Aykut Yiğit

Personal information
- Full name: Aykut Yiğit
- Date of birth: 7 October 1959
- Place of birth: Adapazarı, Turkey
- Date of death: 7 September 2003 (aged 43)
- Place of death: Akdağmadeni, Turkey
- Position(s): Striker

Youth career
- Sakaryaspor

Senior career*
- Years: Team / Apps / (Gls)
- 1979–1981: Eskişehirspor / 44 / (6)
- 1981–1986: Sakaryaspor / 123 / (49)
- 1986–1987: Fenerbahçe / 6 / (0)
- 1987: →Bakırköyspor (loan) / 14 / (1)
- 1987–1989: Altay / 57 / (18)
- 1989–1990: Sakaryaspor / 24 / (3)
- 1990–1993: Ayvalıkgücü / 100 / (33)
- 1993–1994: Balıkesirspor / 15 / (2)

International career^{‡}
- 1984: Turkey / 3 / (0)

Managerial career
- 1994: Kardemir Karabükspor (assistant)
- 1994–1995: Çerkezköyspor
- 1996–1997: Ayvalıkgücü
- 1997: Turgutluspor
- 1997–1998: REO Atilla Spor
- 2002–2003: Sakaryaspor (assistant)

= Aykut Yiğit =

Turkish footballer and manager

Aykut Yiğit (7 October 1959 – 7 September 2002) was a Turkish professional football player who played as a striker, and a football manager until his death.

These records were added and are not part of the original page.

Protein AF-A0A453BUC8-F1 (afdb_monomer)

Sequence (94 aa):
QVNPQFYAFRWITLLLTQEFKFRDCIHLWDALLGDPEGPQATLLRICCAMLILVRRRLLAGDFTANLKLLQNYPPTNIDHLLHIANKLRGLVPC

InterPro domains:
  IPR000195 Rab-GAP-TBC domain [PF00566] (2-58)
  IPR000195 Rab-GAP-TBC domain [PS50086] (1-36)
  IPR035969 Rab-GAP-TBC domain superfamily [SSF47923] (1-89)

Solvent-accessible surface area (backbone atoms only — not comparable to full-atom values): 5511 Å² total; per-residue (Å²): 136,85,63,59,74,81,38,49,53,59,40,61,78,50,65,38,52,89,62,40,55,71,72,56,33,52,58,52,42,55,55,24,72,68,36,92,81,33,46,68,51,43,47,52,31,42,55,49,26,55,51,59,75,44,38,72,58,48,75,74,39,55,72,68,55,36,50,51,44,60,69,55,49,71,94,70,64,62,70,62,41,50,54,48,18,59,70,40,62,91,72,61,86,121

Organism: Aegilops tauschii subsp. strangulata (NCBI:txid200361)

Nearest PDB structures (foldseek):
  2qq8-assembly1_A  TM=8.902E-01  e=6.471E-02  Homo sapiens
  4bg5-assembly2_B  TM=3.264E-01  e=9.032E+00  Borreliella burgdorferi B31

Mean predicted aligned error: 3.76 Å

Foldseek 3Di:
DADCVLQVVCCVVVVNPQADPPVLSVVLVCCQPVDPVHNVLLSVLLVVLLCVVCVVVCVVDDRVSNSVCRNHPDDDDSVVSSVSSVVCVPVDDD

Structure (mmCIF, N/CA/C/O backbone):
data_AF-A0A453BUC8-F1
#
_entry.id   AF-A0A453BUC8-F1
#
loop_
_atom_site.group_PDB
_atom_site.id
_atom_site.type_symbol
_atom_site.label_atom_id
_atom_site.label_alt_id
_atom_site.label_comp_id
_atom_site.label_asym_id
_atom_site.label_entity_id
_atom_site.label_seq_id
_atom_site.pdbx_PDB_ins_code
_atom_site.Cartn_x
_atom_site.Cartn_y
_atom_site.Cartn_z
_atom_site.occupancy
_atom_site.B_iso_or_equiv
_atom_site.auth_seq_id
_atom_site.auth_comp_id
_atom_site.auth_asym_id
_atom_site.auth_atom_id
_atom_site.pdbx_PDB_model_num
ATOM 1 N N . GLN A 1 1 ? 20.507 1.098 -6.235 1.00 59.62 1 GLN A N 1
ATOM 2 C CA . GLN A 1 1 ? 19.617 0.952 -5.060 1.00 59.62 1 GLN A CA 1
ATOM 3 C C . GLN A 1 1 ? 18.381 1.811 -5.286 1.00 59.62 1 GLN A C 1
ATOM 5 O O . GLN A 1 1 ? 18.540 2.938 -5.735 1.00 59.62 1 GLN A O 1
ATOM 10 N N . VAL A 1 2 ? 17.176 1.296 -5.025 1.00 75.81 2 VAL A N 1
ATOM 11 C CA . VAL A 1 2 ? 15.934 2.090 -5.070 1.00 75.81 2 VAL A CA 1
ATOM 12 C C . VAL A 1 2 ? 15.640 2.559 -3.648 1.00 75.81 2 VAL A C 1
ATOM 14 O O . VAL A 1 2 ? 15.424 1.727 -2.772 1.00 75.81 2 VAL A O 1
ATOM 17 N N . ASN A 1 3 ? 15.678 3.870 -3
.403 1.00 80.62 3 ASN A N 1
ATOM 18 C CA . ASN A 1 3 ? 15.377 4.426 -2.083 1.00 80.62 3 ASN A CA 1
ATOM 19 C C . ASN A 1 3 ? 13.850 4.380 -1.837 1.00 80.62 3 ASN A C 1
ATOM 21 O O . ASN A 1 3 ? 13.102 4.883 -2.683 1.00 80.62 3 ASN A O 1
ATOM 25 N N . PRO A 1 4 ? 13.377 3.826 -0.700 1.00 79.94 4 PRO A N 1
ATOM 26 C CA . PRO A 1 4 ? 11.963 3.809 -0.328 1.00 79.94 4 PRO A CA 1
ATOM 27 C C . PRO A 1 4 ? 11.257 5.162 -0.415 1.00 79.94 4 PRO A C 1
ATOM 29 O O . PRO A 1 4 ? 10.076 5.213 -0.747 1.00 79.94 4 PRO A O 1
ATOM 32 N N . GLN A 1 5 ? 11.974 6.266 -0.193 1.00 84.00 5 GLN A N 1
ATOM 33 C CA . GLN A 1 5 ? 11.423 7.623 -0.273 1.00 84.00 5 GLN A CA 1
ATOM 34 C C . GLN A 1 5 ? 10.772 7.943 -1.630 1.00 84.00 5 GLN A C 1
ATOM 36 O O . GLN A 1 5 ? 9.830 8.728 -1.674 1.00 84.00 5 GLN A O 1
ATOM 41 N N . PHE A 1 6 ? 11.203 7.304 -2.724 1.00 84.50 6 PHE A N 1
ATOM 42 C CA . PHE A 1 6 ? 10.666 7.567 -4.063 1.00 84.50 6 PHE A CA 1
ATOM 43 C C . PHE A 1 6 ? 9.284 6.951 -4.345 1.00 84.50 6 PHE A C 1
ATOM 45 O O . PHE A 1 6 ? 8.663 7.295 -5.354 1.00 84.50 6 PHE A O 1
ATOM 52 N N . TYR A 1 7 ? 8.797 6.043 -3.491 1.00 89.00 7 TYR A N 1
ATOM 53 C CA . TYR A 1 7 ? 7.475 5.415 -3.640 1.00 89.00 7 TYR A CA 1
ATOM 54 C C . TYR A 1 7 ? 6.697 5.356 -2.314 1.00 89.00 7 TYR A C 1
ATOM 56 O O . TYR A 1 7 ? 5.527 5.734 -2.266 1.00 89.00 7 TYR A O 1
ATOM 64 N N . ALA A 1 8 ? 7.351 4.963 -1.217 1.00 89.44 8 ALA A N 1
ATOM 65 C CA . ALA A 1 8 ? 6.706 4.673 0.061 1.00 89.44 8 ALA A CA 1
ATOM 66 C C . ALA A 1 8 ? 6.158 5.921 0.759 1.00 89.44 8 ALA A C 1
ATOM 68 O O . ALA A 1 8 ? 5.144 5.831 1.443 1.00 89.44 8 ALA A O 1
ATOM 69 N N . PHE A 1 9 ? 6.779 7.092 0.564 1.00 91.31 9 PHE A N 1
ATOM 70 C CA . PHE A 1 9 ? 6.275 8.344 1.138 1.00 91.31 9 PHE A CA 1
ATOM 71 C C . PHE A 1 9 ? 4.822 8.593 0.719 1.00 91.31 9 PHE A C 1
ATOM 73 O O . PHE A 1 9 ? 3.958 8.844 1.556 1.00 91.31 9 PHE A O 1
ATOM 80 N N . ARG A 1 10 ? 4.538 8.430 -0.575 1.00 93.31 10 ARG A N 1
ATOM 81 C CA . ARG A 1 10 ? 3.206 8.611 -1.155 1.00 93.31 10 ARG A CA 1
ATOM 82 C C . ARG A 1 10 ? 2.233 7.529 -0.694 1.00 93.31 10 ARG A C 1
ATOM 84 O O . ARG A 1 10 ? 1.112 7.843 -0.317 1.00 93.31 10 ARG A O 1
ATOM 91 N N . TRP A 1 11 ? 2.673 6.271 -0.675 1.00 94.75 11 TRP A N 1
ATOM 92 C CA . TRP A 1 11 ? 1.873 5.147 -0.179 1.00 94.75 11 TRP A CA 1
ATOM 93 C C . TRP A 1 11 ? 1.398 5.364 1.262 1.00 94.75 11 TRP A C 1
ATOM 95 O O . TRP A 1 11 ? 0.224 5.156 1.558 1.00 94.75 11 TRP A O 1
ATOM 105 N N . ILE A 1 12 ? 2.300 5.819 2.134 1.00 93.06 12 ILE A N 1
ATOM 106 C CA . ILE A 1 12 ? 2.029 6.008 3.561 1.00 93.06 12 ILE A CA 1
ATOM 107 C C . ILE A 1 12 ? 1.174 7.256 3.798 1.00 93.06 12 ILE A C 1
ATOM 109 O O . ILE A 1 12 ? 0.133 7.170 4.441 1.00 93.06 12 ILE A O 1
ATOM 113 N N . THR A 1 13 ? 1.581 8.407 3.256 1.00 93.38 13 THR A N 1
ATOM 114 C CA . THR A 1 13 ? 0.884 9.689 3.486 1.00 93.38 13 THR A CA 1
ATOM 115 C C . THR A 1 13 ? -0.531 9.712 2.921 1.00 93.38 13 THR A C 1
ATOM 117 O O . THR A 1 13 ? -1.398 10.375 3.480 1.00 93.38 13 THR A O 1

Aykut was top scorer during the 1983–84 1.Lig season with Sakaryaspor, the team he is best known for. He played for various Turkish teams before moving on to a management career. He died in a car accident while assistant manager for his first club Sakaryaspor.

==International career==
Aykut made his debut for the Turkey national football team in a friendly 0-0 draw with Bulgaria on 16 October 1984.